Tuesday, December 16, 2008

Christmas Just Isn't A Day, It's a Frame of Mind

Yep, it's that time of year when my partner and I set up the assembly line to get out our holiday greeting cards. Every year I keep saying to myself that I have to cut the list, yet each year it seems to grow longer.

Let's see, 128 cards to family (I have a very large family), 154 cards to "elder buds" who I adore and see throughout the year and who receive birthday cards from me as well, and about 120 others -- life-long friends from elementary, junior high, high school, and college, additional friends I've made over the years, my former host families in Europe, as well as some elected officials who I work with.

Believe it or not, 402 cards is less than it had been. People and jobs change, circumstances where you knew people change, and some people have died.

I need to work on this list, but ... I just get into that Christmas frame of mind and get a little emotional, spiritual, and misty. And while mass-produced cards with an annual photocopied Christmas letter, sent using a word-processed mailing label, is not as personal as I would like it to be, there's just so much time available to get this all done.

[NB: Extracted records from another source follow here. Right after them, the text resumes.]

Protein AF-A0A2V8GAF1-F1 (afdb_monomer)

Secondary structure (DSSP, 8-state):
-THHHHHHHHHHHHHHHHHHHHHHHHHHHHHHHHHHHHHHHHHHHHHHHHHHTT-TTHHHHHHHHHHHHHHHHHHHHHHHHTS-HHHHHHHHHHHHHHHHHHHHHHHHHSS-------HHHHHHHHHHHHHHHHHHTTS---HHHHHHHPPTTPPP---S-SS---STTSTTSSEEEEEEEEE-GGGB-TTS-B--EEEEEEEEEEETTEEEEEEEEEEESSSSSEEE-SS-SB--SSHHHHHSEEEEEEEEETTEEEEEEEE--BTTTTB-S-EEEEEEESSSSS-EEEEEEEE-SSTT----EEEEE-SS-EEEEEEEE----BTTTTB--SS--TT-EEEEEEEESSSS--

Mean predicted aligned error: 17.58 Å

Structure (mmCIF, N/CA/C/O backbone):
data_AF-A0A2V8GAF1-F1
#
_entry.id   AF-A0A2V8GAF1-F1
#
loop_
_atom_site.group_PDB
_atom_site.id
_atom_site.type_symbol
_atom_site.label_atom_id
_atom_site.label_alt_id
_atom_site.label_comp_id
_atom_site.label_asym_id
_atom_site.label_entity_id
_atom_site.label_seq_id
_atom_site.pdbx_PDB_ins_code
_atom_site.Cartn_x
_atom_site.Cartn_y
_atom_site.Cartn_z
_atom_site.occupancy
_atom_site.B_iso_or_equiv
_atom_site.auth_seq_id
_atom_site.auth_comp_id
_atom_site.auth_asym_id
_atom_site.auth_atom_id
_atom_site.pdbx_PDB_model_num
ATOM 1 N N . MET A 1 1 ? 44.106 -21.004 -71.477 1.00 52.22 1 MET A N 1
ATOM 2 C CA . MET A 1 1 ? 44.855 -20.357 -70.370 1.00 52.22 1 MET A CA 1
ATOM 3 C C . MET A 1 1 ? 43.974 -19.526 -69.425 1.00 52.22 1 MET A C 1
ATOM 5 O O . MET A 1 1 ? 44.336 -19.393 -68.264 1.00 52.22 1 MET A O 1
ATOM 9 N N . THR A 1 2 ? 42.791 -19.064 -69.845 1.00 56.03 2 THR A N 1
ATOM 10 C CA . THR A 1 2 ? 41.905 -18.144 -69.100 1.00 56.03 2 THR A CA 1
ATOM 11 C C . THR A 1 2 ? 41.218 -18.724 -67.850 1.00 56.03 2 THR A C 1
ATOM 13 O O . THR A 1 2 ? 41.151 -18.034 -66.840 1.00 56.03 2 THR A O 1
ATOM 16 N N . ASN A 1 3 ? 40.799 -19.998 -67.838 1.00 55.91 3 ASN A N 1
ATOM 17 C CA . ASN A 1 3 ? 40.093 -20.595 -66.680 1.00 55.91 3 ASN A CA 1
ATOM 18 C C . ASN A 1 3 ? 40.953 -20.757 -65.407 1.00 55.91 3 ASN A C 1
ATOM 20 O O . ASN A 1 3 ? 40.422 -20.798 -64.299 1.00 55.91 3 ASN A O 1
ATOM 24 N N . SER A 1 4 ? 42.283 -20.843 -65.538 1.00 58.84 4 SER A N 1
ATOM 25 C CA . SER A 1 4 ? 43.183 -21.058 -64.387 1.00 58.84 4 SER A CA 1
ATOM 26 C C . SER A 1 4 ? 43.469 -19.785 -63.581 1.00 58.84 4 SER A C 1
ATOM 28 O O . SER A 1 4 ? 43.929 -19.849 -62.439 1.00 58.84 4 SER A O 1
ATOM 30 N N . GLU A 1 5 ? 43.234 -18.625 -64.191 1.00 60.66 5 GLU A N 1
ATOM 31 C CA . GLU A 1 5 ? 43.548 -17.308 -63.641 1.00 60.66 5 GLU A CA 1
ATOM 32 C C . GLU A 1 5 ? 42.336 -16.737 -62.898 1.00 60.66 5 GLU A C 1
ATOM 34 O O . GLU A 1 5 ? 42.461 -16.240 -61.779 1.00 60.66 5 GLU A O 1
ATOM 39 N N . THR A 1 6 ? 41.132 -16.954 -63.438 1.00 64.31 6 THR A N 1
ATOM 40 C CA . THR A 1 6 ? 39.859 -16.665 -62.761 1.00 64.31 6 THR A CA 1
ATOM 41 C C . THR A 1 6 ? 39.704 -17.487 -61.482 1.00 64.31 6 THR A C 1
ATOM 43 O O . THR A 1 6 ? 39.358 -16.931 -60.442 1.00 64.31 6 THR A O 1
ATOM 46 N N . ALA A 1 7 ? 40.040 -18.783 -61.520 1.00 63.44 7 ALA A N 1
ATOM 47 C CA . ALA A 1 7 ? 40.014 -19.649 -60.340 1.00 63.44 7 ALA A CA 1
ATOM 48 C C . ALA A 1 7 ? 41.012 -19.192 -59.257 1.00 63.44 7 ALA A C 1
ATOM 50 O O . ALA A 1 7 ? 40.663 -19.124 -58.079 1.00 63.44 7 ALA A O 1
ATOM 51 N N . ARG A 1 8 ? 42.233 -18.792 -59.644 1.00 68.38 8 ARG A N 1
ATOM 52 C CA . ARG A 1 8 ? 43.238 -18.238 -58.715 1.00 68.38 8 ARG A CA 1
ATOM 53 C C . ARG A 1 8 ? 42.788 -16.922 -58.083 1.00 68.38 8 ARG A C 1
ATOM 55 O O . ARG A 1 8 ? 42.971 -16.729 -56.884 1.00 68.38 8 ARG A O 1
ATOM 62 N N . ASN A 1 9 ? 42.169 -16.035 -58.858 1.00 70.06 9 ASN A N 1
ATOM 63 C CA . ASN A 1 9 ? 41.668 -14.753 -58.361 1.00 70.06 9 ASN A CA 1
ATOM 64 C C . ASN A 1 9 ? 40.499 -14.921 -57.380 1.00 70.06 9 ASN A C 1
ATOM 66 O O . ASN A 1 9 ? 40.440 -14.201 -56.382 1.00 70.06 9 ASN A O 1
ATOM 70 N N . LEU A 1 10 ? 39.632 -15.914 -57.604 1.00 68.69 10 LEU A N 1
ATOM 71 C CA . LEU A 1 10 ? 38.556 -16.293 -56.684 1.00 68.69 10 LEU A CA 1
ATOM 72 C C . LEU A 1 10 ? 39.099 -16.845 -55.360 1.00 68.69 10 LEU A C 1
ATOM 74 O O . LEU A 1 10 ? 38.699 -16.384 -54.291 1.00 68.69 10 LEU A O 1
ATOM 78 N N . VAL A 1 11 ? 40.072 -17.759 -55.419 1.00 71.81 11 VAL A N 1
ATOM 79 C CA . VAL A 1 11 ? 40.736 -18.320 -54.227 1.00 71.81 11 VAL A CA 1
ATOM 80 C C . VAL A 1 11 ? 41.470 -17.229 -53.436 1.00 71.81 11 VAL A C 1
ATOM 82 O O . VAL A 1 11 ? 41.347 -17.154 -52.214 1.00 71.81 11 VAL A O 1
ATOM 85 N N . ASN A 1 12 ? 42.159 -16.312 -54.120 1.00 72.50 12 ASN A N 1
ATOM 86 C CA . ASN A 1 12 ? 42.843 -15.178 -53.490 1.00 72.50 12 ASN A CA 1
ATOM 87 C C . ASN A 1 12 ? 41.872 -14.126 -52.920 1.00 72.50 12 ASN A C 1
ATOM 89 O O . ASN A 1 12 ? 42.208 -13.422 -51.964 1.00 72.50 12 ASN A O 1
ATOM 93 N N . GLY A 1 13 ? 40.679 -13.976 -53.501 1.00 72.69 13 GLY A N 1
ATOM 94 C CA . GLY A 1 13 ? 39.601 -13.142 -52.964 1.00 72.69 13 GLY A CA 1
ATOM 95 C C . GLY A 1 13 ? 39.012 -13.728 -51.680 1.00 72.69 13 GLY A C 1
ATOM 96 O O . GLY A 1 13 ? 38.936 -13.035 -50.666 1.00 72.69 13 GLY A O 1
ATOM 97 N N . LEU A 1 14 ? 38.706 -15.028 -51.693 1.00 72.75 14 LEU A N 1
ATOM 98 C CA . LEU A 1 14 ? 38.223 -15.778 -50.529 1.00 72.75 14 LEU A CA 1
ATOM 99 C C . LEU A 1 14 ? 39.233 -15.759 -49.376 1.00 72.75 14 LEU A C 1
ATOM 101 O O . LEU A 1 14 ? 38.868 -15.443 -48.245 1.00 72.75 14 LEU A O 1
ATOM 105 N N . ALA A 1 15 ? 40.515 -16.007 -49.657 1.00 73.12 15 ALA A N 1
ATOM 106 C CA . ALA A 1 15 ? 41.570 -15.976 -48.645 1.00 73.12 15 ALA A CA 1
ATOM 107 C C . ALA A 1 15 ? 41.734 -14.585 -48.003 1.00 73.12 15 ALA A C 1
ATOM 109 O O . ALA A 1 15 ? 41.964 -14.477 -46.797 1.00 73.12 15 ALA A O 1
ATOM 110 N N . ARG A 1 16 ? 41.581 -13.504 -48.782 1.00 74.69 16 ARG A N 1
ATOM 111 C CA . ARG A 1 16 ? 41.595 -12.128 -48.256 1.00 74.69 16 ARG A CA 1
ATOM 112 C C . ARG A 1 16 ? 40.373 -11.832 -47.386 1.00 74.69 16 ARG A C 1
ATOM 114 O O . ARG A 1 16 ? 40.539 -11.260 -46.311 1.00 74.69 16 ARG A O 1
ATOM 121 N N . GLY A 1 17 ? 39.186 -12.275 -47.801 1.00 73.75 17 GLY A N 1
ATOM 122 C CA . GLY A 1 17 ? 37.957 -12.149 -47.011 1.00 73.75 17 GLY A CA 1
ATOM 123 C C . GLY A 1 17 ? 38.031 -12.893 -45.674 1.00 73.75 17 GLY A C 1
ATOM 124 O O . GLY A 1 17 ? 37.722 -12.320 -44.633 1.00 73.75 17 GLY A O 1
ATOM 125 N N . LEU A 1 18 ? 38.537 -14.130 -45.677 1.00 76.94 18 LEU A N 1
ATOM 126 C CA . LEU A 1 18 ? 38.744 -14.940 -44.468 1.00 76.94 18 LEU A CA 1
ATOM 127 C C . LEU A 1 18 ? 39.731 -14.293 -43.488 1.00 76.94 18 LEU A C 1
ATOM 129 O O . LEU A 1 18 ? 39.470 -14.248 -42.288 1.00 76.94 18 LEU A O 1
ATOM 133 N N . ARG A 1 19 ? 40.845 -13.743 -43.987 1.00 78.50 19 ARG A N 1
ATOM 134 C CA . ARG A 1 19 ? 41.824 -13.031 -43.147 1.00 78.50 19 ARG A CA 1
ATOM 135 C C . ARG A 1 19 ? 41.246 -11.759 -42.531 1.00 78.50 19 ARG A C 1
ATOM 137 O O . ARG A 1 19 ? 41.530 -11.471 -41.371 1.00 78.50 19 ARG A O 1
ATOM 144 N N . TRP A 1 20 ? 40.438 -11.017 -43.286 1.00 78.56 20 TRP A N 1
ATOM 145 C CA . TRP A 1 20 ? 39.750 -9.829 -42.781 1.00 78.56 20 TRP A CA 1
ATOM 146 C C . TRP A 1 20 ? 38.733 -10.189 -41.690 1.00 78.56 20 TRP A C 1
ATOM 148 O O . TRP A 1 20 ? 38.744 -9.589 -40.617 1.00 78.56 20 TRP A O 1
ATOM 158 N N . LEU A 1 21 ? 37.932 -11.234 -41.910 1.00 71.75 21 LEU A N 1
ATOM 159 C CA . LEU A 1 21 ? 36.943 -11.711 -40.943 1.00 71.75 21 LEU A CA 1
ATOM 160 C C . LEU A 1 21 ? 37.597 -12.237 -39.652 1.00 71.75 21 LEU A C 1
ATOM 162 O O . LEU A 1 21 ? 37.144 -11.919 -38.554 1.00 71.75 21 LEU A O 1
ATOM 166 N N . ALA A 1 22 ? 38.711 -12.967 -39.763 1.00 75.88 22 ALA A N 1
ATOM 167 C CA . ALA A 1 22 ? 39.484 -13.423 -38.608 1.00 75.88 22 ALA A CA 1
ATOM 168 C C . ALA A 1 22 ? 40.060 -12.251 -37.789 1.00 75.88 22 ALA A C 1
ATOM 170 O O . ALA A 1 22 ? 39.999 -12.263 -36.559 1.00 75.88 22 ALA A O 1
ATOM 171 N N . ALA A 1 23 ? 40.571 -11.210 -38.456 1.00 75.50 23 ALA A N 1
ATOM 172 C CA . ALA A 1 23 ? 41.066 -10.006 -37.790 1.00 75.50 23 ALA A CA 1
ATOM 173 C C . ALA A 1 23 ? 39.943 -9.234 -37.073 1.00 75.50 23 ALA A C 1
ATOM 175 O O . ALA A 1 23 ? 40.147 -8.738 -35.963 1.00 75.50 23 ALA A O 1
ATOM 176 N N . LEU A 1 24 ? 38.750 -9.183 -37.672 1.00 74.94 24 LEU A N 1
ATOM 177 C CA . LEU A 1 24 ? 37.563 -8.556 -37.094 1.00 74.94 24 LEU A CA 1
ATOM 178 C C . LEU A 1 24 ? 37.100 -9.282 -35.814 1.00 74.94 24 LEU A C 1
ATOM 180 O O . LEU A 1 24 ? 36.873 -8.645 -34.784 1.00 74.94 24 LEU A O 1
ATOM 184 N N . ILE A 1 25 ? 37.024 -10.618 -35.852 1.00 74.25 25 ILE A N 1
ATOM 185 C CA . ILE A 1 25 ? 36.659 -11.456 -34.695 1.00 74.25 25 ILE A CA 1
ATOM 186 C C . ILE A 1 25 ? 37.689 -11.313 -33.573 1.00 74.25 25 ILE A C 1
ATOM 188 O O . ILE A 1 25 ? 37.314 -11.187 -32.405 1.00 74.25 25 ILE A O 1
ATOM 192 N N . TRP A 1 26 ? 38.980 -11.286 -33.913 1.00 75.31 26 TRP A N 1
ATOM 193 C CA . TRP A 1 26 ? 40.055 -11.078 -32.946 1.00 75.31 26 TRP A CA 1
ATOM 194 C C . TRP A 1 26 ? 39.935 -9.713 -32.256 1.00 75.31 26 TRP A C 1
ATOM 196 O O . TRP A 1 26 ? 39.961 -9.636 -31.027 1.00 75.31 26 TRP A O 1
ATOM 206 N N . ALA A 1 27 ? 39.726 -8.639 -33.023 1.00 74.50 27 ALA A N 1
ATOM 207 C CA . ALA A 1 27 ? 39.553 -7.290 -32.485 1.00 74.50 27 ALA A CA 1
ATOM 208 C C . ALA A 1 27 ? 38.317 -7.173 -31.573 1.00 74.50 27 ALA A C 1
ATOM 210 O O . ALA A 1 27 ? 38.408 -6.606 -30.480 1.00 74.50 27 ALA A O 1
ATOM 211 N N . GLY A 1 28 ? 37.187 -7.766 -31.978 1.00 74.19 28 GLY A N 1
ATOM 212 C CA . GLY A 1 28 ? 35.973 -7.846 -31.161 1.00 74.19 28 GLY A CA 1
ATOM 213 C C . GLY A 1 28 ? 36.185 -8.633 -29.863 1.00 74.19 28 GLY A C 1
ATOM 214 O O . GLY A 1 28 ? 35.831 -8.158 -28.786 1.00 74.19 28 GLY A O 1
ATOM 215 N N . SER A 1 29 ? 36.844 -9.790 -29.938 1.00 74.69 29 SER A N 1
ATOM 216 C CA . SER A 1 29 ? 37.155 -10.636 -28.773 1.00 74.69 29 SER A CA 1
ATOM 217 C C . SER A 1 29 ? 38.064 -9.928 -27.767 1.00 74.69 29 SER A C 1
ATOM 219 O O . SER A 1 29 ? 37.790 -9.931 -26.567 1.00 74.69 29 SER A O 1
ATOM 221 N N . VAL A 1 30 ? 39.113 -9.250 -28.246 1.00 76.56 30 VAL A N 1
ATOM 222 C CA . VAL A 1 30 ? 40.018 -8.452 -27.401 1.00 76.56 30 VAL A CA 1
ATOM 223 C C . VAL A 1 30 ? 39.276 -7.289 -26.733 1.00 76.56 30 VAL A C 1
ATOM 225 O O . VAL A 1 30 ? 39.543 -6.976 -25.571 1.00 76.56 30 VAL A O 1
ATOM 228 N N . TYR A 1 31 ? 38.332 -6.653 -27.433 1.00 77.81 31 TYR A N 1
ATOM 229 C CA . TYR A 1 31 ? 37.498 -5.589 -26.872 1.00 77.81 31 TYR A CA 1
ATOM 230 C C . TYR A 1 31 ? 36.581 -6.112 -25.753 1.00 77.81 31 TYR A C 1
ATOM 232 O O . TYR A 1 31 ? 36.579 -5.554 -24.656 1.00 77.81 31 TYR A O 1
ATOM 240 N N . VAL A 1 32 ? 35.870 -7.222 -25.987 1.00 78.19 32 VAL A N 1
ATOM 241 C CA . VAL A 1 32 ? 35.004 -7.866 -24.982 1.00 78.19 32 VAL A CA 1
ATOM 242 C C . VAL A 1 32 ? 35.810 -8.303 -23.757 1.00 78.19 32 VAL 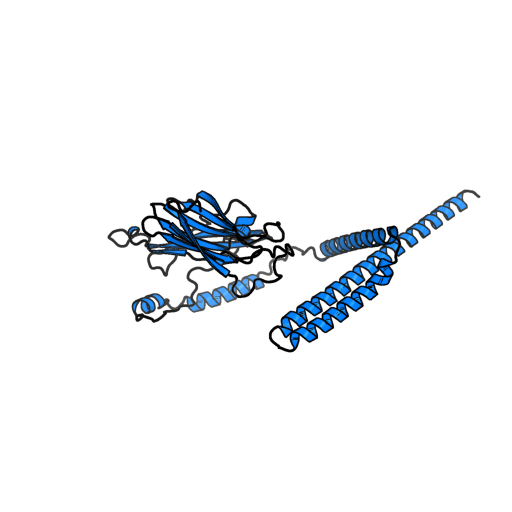A C 1
ATOM 244 O O . VAL A 1 32 ? 35.417 -8.017 -22.627 1.00 78.19 32 VAL A O 1
ATOM 247 N N . TRP A 1 33 ? 36.979 -8.914 -23.958 1.00 77.62 33 TRP A N 1
ATOM 248 C CA . TRP A 1 33 ? 37.869 -9.327 -22.871 1.00 77.62 33 TRP A CA 1
ATOM 249 C C . TRP A 1 33 ? 38.297 -8.154 -21.974 1.00 77.62 33 TRP A C 1
ATOM 251 O O . TRP A 1 33 ? 38.305 -8.270 -20.747 1.00 77.62 33 TRP A O 1
ATOM 261 N N . ARG A 1 34 ? 38.592 -6.985 -22.561 1.00 78.62 34 ARG A N 1
ATOM 262 C CA . ARG A 1 34 ? 38.915 -5.764 -21.798 1.00 78.62 34 ARG A CA 1
ATOM 263 C C . ARG A 1 34 ? 37.739 -5.299 -20.937 1.00 78.62 34 ARG A C 1
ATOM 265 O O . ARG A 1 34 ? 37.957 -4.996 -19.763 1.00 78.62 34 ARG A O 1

Over the last few nights, my partner and I had the assembly line set up in our basement. We put DVDs of It's a Wonderful Life, Miracle on 34th Street and my partner's favorite, Ziggy's Gift on to watch, and get to work. There I am saying the lines in the movies, "Mary, Mary..." or when George says "Merry Christmas Mr. Potter!" and old Potter replies, "Merry Christmas to you, in jail!" or "Faith is believing in things when common sense tells you not to," while my partner smiles and rolls his eyes. I'll hum to the tunes in Ziggy's Gift because Ziggy doesn't talk. He just smiles, helps out, and makes magic happen. His Christmas miracle makes my partner get all teary-eyed, while I shed a tear every time Susan discovers the miracle of the holiday granted by Kris Kringle, or George finds Zuzu's petals when he's brought back to real time and hugs Bert the cop.

I sign our names to the card and letter, and put on the address label on the envelope. My partner puts the card and the letter in the envelope, seals it, puts on a return address label and a stamp, and then I'm off to terrorize the US Postal Service.

And to think, I heard a news report recently that the number of cards being sent this year has dropped significantly. Well, shucks, not for me. It's a holiday tradition, and something I look forward to doing. I think of all the people in our lives who have made it so much richer and rewarding, remembering one of Clarence's line in It's a Wonderful Life:

"Strange isn't it. Each man's life touches so many other lives. When he isn't around he leaves an awful hole doesn't he?"

THIS, my friends, is why I volunteer, why I serve, and why I love my family and friends. This hole is filled, not empty, because we all fill it with how intertwined our lives are, making each person through each of our actions just a little bit better each and every day.

Life is short: show those you love that you love them.